Eventually, judgment, and the shame that is its master, can become the source of an ever-enlarging circle of conflict. We have all had experiences in which someone's criticism of another, even though subtle at first, expands to include additional people until whole systems are involved and corrupted by it. Soon enough, what started out as Mary's stated opinion about Stan's proposal during the school board meeting devolved into entire groups of people publicly choosing sides not just about how to spend several thousand dollars but privately about personalities, with anger and hurt strewn everywhere in its wake. It doesn't take much to make the jump to how these forms of conflict, writ large on the community or world stage, lead to the violence we see all around us.
Hide and Seek
Another feature of shame's presentation is that of hiding. Whether it is the involution into the silence of our own minds or the literal turning away from someone with a downcast facial expression with eyes lowered, shame leads us to cloak ourselves with invisibility to prevent further intensification of the emotion. It is not hard to bring to mind a secret you have worked hard to keep as a countermeasure against the rejection you anticipate you will have to endure should someone find out the truth about you. The expense of this labor is often buried as hidden cost, as we collect multiple secrets and keep them neatly stacked in our closets—until the closet can no longer contain them.

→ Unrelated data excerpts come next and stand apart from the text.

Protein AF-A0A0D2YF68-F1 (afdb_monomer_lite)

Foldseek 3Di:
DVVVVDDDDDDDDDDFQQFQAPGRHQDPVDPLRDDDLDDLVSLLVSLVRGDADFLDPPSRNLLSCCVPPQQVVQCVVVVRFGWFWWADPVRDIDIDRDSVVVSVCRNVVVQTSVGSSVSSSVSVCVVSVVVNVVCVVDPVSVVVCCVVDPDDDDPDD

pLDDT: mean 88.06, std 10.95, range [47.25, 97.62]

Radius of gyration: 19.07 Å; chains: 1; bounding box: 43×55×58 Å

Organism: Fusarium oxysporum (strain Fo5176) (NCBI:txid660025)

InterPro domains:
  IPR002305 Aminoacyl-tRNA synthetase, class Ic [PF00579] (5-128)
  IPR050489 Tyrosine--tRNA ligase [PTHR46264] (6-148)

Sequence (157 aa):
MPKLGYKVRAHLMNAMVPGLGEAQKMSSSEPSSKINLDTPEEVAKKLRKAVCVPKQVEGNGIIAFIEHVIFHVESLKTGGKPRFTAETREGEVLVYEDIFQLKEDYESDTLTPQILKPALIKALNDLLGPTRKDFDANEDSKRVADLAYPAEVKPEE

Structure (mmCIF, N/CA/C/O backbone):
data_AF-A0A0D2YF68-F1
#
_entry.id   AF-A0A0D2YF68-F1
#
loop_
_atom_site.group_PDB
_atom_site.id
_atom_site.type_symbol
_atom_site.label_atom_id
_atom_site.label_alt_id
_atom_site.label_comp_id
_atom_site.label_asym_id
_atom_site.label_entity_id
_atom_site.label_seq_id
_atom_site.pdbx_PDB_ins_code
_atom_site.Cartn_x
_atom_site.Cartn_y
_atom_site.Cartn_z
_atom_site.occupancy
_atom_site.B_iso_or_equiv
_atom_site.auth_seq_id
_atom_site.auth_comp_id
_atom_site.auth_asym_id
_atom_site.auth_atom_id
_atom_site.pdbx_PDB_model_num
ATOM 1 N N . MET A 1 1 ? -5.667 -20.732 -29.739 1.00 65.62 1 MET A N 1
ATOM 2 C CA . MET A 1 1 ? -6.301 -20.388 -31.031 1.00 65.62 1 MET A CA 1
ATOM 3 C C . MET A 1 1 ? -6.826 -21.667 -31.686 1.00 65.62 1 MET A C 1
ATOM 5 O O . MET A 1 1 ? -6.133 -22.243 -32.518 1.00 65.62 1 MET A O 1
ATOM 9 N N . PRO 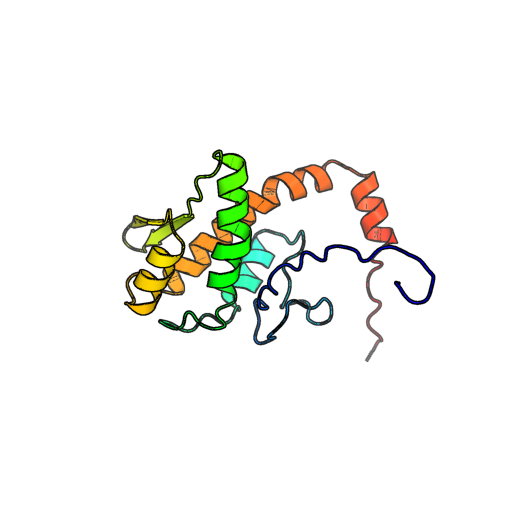A 1 2 ? -8.023 -22.142 -31.297 1.00 81.75 2 PRO A N 1
ATOM 10 C CA . PRO A 1 2 ? -8.534 -23.449 -31.736 1.00 81.75 2 PRO A CA 1
ATOM 11 C C . PRO A 1 2 ? -8.757 -23.540 -33.247 1.00 81.75 2 PRO A C 1
ATOM 13 O O . PRO A 1 2 ? -8.491 -24.573 -33.846 1.00 81.75 2 PRO A O 1
ATOM 16 N N . LYS A 1 3 ? -9.143 -22.420 -33.878 1.00 87.88 3 LYS A N 1
ATOM 17 C CA . LYS A 1 3 ? -9.296 -22.302 -35.339 1.00 87.88 3 LYS A CA 1
ATOM 18 C C . LYS A 1 3 ? -7.991 -22.517 -36.122 1.00 87.88 3 LYS A C 1
ATOM 20 O O . LYS A 1 3 ? -8.045 -22.783 -37.311 1.00 87.88 3 LYS A O 1
ATOM 25 N N . LEU A 1 4 ? -6.839 -22.413 -35.457 1.00 92.50 4 LEU A N 1
ATOM 26 C CA . LEU A 1 4 ? -5.508 -22.672 -36.017 1.00 92.50 4 LEU A CA 1
ATOM 27 C C . LEU A 1 4 ? -4.939 -24.032 -35.555 1.00 92.50 4 LEU A C 1
ATOM 29 O O . LEU A 1 4 ? -3.745 -24.267 -35.679 1.00 92.50 4 LEU A O 1
ATOM 33 N N . GLY A 1 5 ? -5.760 -24.911 -34.963 1.00 91.88 5 GLY A N 1
ATOM 34 C CA . GLY A 1 5 ? -5.340 -26.241 -34.495 1.00 91.88 5 GLY A CA 1
ATOM 35 C C . GLY A 1 5 ? -4.608 -26.262 -33.146 1.00 91.88 5 GLY A C 1
ATOM 36 O O . GLY A 1 5 ? -4.241 -27.329 -32.658 1.00 91.88 5 GLY A O 1
ATOM 37 N N . TYR A 1 6 ? -4.417 -25.109 -32.495 1.00 93.38 6 TYR A N 1
ATOM 38 C CA . TYR A 1 6 ? -3.774 -25.042 -31.180 1.00 93.38 6 TYR A CA 1
ATOM 39 C C . TYR A 1 6 ? -4.748 -25.326 -30.034 1.00 93.38 6 TYR A C 1
ATOM 41 O O . TYR A 1 6 ? -5.864 -24.798 -30.007 1.00 93.38 6 TYR A O 1
ATOM 49 N N . LYS A 1 7 ? -4.271 -26.057 -29.017 1.00 92.94 7 LYS A N 1
ATOM 50 C CA . LYS A 1 7 ? -5.004 -26.311 -27.766 1.00 92.94 7 LYS A CA 1
ATOM 51 C C . LYS A 1 7 ? -5.446 -25.005 -27.089 1.00 92.94 7 LYS A C 1
ATOM 53 O O . LYS A 1 7 ? -4.737 -23.993 -27.124 1.00 92.94 7 LYS A O 1
ATOM 58 N N . VAL A 1 8 ? -6.623 -25.039 -26.460 1.00 91.19 8 VAL A N 1
ATOM 59 C CA . VAL A 1 8 ? -7.107 -23.955 -25.590 1.00 91.19 8 VAL A CA 1
ATOM 60 C C . VAL A 1 8 ? -6.171 -23.838 -24.385 1.00 91.19 8 VAL A C 1
ATOM 62 O O . VAL A 1 8 ? -5.660 -24.841 -23.888 1.00 91.19 8 VAL A O 1
ATOM 65 N N . ARG A 1 9 ? -5.907 -22.606 -23.950 1.00 92.56 9 ARG A N 1
ATOM 66 C CA . ARG A 1 9 ? -5.086 -22.314 -22.773 1.00 92.56 9 ARG A CA 1
ATOM 67 C C . ARG A 1 9 ? -5.986 -21.968 -21.594 1.00 92.56 9 ARG A C 1
ATOM 69 O O . ARG A 1 9 ? -7.049 -21.381 -21.788 1.00 92.56 9 ARG A O 1
ATOM 76 N N . ALA A 1 10 ? -5.547 -22.333 -20.396 1.00 93.56 10 ALA A N 1
ATOM 77 C CA . ALA A 1 10 ? -6.117 -21.781 -19.178 1.00 93.56 10 ALA A CA 1
ATOM 78 C C . ALA A 1 10 ? -5.748 -20.293 -19.089 1.00 93.56 10 ALA A C 1
ATOM 80 O O . ALA A 1 10 ? -4.631 -19.916 -19.447 1.00 93.56 10 ALA A O 1
ATOM 81 N N . HIS A 1 11 ? -6.686 -19.469 -18.625 1.00 92.75 11 HIS A N 1
ATOM 82 C CA . HIS A 1 11 ? -6.472 -18.045 -18.383 1.00 92.75 11 HIS A CA 1
ATOM 83 C C . HIS A 1 11 ? -6.712 -17.786 -16.900 1.00 92.75 11 HIS A C 1
ATOM 85 O O . HIS A 1 11 ? -7.799 -18.054 -16.393 1.00 92.75 11 HIS A O 1
ATOM 91 N N . LEU A 1 12 ? -5.685 -17.297 -16.215 1.00 91.44 12 LEU A N 1
ATOM 92 C CA . LEU A 1 12 ? -5.753 -16.856 -14.828 1.00 91.44 12 LEU A CA 1
ATOM 93 C C . LEU A 1 12 ? -5.704 -15.332 -14.864 1.00 91.44 12 LEU A C 1
ATOM 95 O O . LEU A 1 12 ? -4.731 -14.763 -15.354 1.00 91.44 12 LEU A O 1
ATOM 99 N N . MET A 1 13 ? -6.779 -14.688 -14.422 1.00 89.56 13 MET A N 1
ATOM 100 C CA . MET A 1 13 ? -6.918 -13.233 -14.443 1.00 89.56 13 MET A CA 1
ATOM 101 C C . MET A 1 13 ? -6.995 -12.743 -13.004 1.00 89.56 13 MET A C 1
ATOM 103 O O . MET A 1 13 ? -7.874 -13.163 -12.254 1.00 89.56 13 MET A O 1
ATOM 107 N N . ASN A 1 14 ? -6.062 -11.882 -12.613 1.00 85.00 14 ASN A N 1
ATOM 108 C CA . ASN A 1 14 ? -6.109 -11.209 -11.325 1.00 85.00 14 ASN A CA 1
ATOM 109 C C . ASN A 1 14 ? -7.196 -10.125 -11.324 1.00 85.00 14 ASN A C 1
ATOM 111 O O . ASN A 1 14 ? -7.542 -9.567 -12.367 1.00 85.00 14 ASN A O 1
ATOM 115 N N . ALA A 1 15 ? -7.712 -9.813 -10.137 1.00 82.12 15 ALA A N 1
ATOM 116 C CA . ALA A 1 15 ? -8.609 -8.680 -9.961 1.00 82.12 15 ALA A CA 1
ATOM 117 C C . ALA A 1 15 ? -7.890 -7.361 -10.293 1.00 82.12 15 ALA A C 1
ATOM 119 O O . ALA A 1 15 ? -6.681 -7.215 -10.086 1.00 82.12 15 ALA A O 1
ATOM 120 N N . MET A 1 16 ? -8.653 -6.395 -10.802 1.00 78.56 16 MET A N 1
ATOM 121 C CA . MET A 1 16 ? -8.157 -5.044 -11.042 1.00 78.56 16 MET A CA 1
ATOM 122 C C . MET A 1 16 ? -8.136 -4.278 -9.724 1.00 78.56 16 MET A C 1
ATOM 124 O O . MET A 1 16 ? -9.183 -4.062 -9.119 1.00 78.56 16 MET A O 1
ATOM 128 N N . VAL A 1 17 ? -6.952 -3.845 -9.297 1.00 79.50 17 VAL A N 1
ATOM 129 C CA . VAL A 1 17 ? -6.811 -2.992 -8.113 1.00 79.50 17 VAL A CA 1
ATOM 130 C C . VAL A 1 17 ? -7.228 -1.559 -8.488 1.00 79.50 17 VAL A C 1
ATOM 132 O O . VAL A 1 17 ? -6.707 -1.027 -9.478 1.00 79.50 17 VAL A O 1
ATOM 135 N N . PRO A 1 18 ? -8.160 -0.930 -7.746 1.00 79.44 18 PRO A N 1
ATOM 136 C CA . PRO A 1 18 ? -8.562 0.453 -7.982 1.00 79.44 18 PRO A CA 1
ATOM 137 C C . PRO A 1 18 ? -7.382 1.429 -7.892 1.00 79.44 18 PRO A C 1
ATOM 139 O O . PRO A 1 18 ? -6.386 1.170 -7.214 1.00 79.44 18 PRO A O 1
ATOM 142 N N . GLY A 1 19 ? -7.503 2.565 -8.580 1.00 72.31 19 GLY A N 1
ATOM 143 C CA . GLY A 1 19 ? -6.541 3.659 -8.470 1.00 72.31 19 GLY A CA 1
ATOM 144 C C . GLY A 1 19 ? -6.500 4.264 -7.067 1.00 72.31 19 GLY A C 1
ATOM 145 O O . GLY A 1 19 ? -7.449 4.155 -6.295 1.00 72.31 19 GLY A O 1
ATOM 146 N N . LEU A 1 20 ? -5.387 4.926 -6.739 1.00 71.69 20 LEU A N 1
ATOM 147 C CA . LEU A 1 20 ? -5.269 5.667 -5.480 1.00 71.69 20 LEU A CA 1
ATOM 148 C C . LEU A 1 20 ? -5.943 7.046 -5.552 1.00 71.69 20 LEU A C 1
ATOM 150 O O . LEU A 1 20 ? -6.283 7.602 -4.519 1.00 71.69 20 LEU A O 1
ATOM 154 N N . GLY A 1 21 ? -6.133 7.616 -6.743 1.00 64.69 21 GLY A N 1
ATOM 155 C CA . GLY A 1 21 ? -6.812 8.904 -6.938 1.00 64.69 21 GLY A CA 1
ATOM 156 C C . GLY A 1 21 ? -8.324 8.774 -7.145 1.00 64.69 21 GLY A C 1
ATOM 157 O O . GLY A 1 21 ? -8.923 7.758 -6.818 1.00 64.69 21 GLY A O 1
ATOM 158 N N . GLU A 1 22 ? -8.935 9.799 -7.745 1.00 58.62 22 GLU A N 1
ATOM 159 C CA . GLU A 1 22 ? -10.323 9.737 -8.246 1.00 58.62 22 GLU A CA 1
ATOM 160 C C . GLU A 1 22 ? -10.471 8.786 -9.447 1.00 58.62 22 GLU A C 1
ATOM 162 O O . GLU A 1 22 ? -11.573 8.364 -9.795 1.00 58.62 22 GLU A O 1
ATOM 167 N N . ALA A 1 23 ? -9.356 8.418 -10.082 1.00 58.28 23 ALA A N 1
ATOM 168 C CA . ALA A 1 23 ? -9.344 7.470 -11.178 1.00 58.28 23 ALA A CA 1
ATOM 169 C C . ALA A 1 23 ? -9.698 6.052 -10.709 1.00 58.28 23 ALA A C 1
ATOM 171 O O . ALA A 1 23 ? -9.036 5.455 -9.861 1.00 58.28 23 ALA A O 1
ATOM 172 N N . GLN A 1 24 ? -10.684 5.455 -11.382 1.00 60.31 24 GLN A N 1
ATOM 173 C CA . GLN A 1 24 ? -11.132 4.075 -11.166 1.00 60.31 24 GLN A CA 1
ATOM 174 C C . GLN A 1 24 ? -10.032 3.026 -11.445 1.00 60.31 24 GLN A C 1
ATOM 176 O O . GLN A 1 24 ? -10.171 1.861 -11.074 1.00 60.31 24 GLN A O 1
ATOM 181 N N . LYS A 1 25 ? -8.933 3.413 -12.107 1.00 65.50 25 LYS A N 1
ATOM 182 C CA . LYS A 1 25 ? -7.824 2.533 -12.501 1.00 65.50 25 LYS A CA 1
ATOM 183 C C . LYS A 1 25 ? -6.484 3.190 -12.184 1.00 65.50 25 LYS A C 1
ATOM 185 O O . LYS A 1 25 ? -6.302 4.371 -12.464 1.00 65.50 25 LYS A O 1
ATOM 190 N N . MET A 1 26 ? -5.521 2.411 -11.689 1.00 62.38 26 MET A N 1
ATOM 191 C CA . MET A 1 26 ? -4.115 2.827 -11.716 1.00 62.38 26 MET A CA 1
ATOM 192 C C . MET A 1 26 ? -3.665 2.929 -13.179 1.00 62.38 26 MET A C 1
ATOM 194 O O . MET A 1 26 ? -3.656 1.925 -13.892 1.00 62.38 26 MET A O 1
ATOM 198 N N . SER A 1 27 ? -3.322 4.132 -13.644 1.00 65.06 27 SER A N 1
ATOM 199 C CA . SER A 1 27 ? -2.884 4.371 -15.022 1.00 65.06 27 SER A CA 1
ATOM 200 C C . SER A 1 27 ? -1.593 5.180 -15.050 1.00 65.06 27 SER A C 1
ATOM 202 O O . SER A 1 27 ? -1.402 6.112 -14.274 1.00 65.06 27 SER A O 1
ATOM 204 N N . SER A 1 28 ? -0.703 4.867 -15.994 1.00 63.16 28 SER A N 1
ATOM 205 C CA . SER A 1 28 ? 0.512 5.661 -16.206 1.00 63.16 28 SER A CA 1
ATOM 206 C C . SER A 1 28 ? 0.240 7.077 -16.710 1.00 63.16 28 SER A C 1
ATOM 208 O O . SER A 1 28 ? 1.127 7.913 -16.575 1.00 63.16 28 SER A O 1
ATOM 210 N N . SER A 1 29 ? -0.959 7.345 -17.236 1.00 64.12 29 SER A N 1
ATOM 211 C CA . SER A 1 29 ? -1.376 8.659 -17.742 1.00 64.12 29 SER A CA 1
ATOM 212 C C . SER A 1 29 ? -1.623 9.693 -16.640 1.00 64.12 29 SER A C 1
ATOM 214 O O . SER A 1 29 ? -1.564 10.885 -16.911 1.00 64.12 29 SER A O 1
ATOM 216 N N . GLU A 1 30 ? -1.879 9.257 -15.403 1.00 66.56 30 GLU A N 1
ATOM 217 C CA . GLU A 1 30 ? -2.088 10.149 -14.261 1.00 66.56 30 GLU A CA 1
ATOM 218 C C . GLU A 1 30 ? -0.990 9.924 -13.215 1.00 66.56 30 GLU A C 1
ATOM 220 O O . GLU A 1 30 ? -1.040 8.932 -12.474 1.00 66.56 30 GLU A O 1
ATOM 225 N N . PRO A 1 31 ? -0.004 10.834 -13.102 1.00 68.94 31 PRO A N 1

This clandestine behavior manifests across the entire spectrum of what we would generally consider to be noble or ignoble activity. We can be a felon or a Rhodes Scholar. In ether case we will have elements of our life that are expressions of shame, hidden in our embezzlement or our appointment to the Federal Court of Appeals bench. Stephen's diligent work was certainly a tribute to his devotion to having spent hours honing his skill as a trial lawyer. But after his marriage began to crumble under the weight of having committed far less energy to his wife and children than to his clients, he was brought up short. Although judged by his peers to be unsurpassed in his profession, he eventually was willing to admit that a great deal of his work was energized by his longstanding worry of being found out to be wrong. Wrong about a case. Wrong about his choice of profession. Wrong about his ideas about politics or theology. Wrong about his ideas about God. He recounted how growing up his family dinner table conversations, ostensibly couched merely as playful verbal jousting, became his father's opportunity to criticize his ideas—all in the name of needing to make sure Stephen's thinking was sound about everything. Eventually this gave birth to not only a way of studying but also living in general that made the management of feeling "not smart enough" his number one emotional priority. Given his otherwise amiable and kind demeanor, no one would have guessed the degree to which he covertly lived in the midst of his shame.